Sie nennen sich Vedschi-Paten
Die Mitarbeiter:innen bei Vedschi nennen sich Vedschi-Paten, und sie wollen, „dass ein jeder Vedschi-Genießer die Produkte gut in seine eigene Küche integrieren kann“. Daran arbeiten die Vedschis übrigens schon seit vier Jahren. Herausgekommen sind vegane Cevapcici, vegane Burger, ein veganes Chili, vegane Grillwürste und Hack, eine vegane Sauce bolognese. Das heißt auch alles so. Nur der vegane Saumagen heißt Gemüsetaler.

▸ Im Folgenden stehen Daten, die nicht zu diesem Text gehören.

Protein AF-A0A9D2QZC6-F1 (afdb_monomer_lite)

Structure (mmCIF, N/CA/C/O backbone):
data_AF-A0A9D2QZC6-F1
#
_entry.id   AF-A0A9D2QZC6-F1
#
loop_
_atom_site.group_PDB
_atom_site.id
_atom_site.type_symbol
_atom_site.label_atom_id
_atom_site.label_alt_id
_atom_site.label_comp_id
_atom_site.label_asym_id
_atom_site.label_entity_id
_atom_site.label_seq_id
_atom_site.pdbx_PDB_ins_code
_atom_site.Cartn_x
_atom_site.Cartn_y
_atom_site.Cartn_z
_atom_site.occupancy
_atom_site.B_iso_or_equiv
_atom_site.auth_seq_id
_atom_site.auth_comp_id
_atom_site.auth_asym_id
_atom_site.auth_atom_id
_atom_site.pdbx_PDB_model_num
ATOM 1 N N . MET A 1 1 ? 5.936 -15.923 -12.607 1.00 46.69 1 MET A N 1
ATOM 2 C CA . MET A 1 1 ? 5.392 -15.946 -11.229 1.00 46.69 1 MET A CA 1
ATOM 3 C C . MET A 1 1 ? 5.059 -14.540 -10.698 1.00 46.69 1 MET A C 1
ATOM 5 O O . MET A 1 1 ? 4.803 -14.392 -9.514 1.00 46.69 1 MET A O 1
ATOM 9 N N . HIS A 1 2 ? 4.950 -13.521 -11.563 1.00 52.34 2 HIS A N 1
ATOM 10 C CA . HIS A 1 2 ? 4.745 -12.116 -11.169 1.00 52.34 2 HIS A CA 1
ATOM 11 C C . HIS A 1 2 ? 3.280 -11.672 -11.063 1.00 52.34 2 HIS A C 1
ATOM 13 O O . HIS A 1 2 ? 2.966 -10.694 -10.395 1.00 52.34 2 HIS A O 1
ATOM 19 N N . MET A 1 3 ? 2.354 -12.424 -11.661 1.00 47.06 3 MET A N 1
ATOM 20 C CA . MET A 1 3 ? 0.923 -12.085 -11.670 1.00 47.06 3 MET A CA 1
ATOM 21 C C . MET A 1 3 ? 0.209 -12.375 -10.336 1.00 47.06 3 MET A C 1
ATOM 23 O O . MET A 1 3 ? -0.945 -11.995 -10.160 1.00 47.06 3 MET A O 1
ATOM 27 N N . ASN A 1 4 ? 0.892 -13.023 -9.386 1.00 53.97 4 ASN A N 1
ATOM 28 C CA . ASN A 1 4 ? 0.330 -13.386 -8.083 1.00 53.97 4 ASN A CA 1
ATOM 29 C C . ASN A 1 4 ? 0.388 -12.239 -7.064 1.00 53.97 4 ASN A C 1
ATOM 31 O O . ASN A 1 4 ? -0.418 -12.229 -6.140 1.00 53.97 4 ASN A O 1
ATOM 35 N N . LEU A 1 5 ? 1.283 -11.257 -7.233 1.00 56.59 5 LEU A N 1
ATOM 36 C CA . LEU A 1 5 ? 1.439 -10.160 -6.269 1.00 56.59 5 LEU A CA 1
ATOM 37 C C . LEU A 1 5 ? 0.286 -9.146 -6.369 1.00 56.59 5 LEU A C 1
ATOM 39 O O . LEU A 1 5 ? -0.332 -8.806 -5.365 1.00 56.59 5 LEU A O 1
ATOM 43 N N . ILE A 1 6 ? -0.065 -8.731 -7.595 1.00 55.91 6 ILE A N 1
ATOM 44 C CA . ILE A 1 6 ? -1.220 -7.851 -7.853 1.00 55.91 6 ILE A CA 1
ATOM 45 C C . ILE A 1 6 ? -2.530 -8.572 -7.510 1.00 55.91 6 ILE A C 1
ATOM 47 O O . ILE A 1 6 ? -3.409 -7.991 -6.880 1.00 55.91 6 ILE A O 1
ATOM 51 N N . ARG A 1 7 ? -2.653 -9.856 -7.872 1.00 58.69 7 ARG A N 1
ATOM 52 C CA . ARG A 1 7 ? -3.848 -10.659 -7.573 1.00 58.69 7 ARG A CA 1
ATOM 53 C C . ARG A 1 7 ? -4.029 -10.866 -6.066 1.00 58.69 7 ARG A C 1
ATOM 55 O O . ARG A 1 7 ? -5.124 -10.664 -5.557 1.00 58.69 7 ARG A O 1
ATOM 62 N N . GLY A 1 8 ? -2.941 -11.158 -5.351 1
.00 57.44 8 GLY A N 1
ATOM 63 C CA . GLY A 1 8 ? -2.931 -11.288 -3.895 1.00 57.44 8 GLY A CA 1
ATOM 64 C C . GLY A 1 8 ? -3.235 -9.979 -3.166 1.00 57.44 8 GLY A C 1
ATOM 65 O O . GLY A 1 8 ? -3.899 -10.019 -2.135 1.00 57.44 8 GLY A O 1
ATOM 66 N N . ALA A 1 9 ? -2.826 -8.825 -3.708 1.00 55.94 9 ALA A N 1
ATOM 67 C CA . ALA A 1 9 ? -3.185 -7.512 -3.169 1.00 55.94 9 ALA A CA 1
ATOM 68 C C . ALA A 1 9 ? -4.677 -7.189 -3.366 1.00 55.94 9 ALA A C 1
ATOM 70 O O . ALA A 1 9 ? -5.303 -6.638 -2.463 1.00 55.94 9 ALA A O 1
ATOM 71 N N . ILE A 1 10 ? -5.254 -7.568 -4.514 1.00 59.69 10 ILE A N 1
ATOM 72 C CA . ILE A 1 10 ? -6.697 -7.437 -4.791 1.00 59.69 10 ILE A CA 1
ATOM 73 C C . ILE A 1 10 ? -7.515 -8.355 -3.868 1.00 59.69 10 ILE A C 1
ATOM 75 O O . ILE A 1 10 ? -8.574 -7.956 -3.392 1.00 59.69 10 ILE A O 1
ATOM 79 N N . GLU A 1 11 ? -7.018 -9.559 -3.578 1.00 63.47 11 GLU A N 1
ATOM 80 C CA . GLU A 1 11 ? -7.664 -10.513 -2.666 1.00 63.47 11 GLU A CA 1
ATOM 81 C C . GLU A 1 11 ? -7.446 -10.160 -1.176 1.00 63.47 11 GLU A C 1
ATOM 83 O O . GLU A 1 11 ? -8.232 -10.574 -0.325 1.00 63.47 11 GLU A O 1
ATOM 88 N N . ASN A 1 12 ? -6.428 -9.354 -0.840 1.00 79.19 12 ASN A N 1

Das ist natürlich ein bisschen dumm, denn vegane Gemüsetaler gibt es schon jede Menge und erst recht an jeder Ecke zu kaufen, sogar in den Fleischhochburgen der ostdeutschen Provinz. Den veganen Saumagen indes sucht man in Geschäften vergebens. Im Veganz-Supermarkt in Berlin beispielsweise gehen die Augenbrauen hoch: „Veganer Saumagen, noch nie gehört.“
„Das ist doch was vom Tier!“
Die Geschäftsführerin im Bioladen sagt: „Veganen Saumagen würde ich nie ins Sortiment nehmen.“ In der Vetzgerei in Prenzlauer Berg, dem Berliner Hotspot der Pseudogrünen, ist man starr vor Schreck: „Saumagen, das ist doch was vom Tier!“ Dazu muss man wissen, dass es in der Vetzgerei riecht wie beim Metzger um die Ecke, in dessen Auslage sich die Eisbeine stapeln. Aber das ist eine andere Geschichte.
Bleibt nur die Onlinebestellung. In Zeiten von Corona ohnehin die bessere Variante, einzukaufen. Allerdings sollte, wer unstillbare Lust auf veganen Saumagen hat, sich vielleicht erst mal mit einem veganen Schnitzel trösten. Für den Weg aus der Pfalz nach Berlin braucht der Gemüsetaler-Saumagen nämlich rund zwei Wochen.
Und wie schmeckt der nun?
Dafür ist er umso schneller gemacht: Ab in die Pfanne, 3 bis 4 Minuten braten, immer mal wenden, fertig. Farbe: röstbraun, Konsistenz: schnittfest. Und wie schmeckt der nun? Nun ja, er besteht unter anderem aus Erbenseiweiß, Erbsenmehl, Stärke, Kartoffelprotein, Natriumacetat, Alpha-Tocopherol, Eisenoxiden, Dextrose.
Der vegane Saumagen wird vermutlich immer dort bleiben, wo er herkommt: in der Pfalz.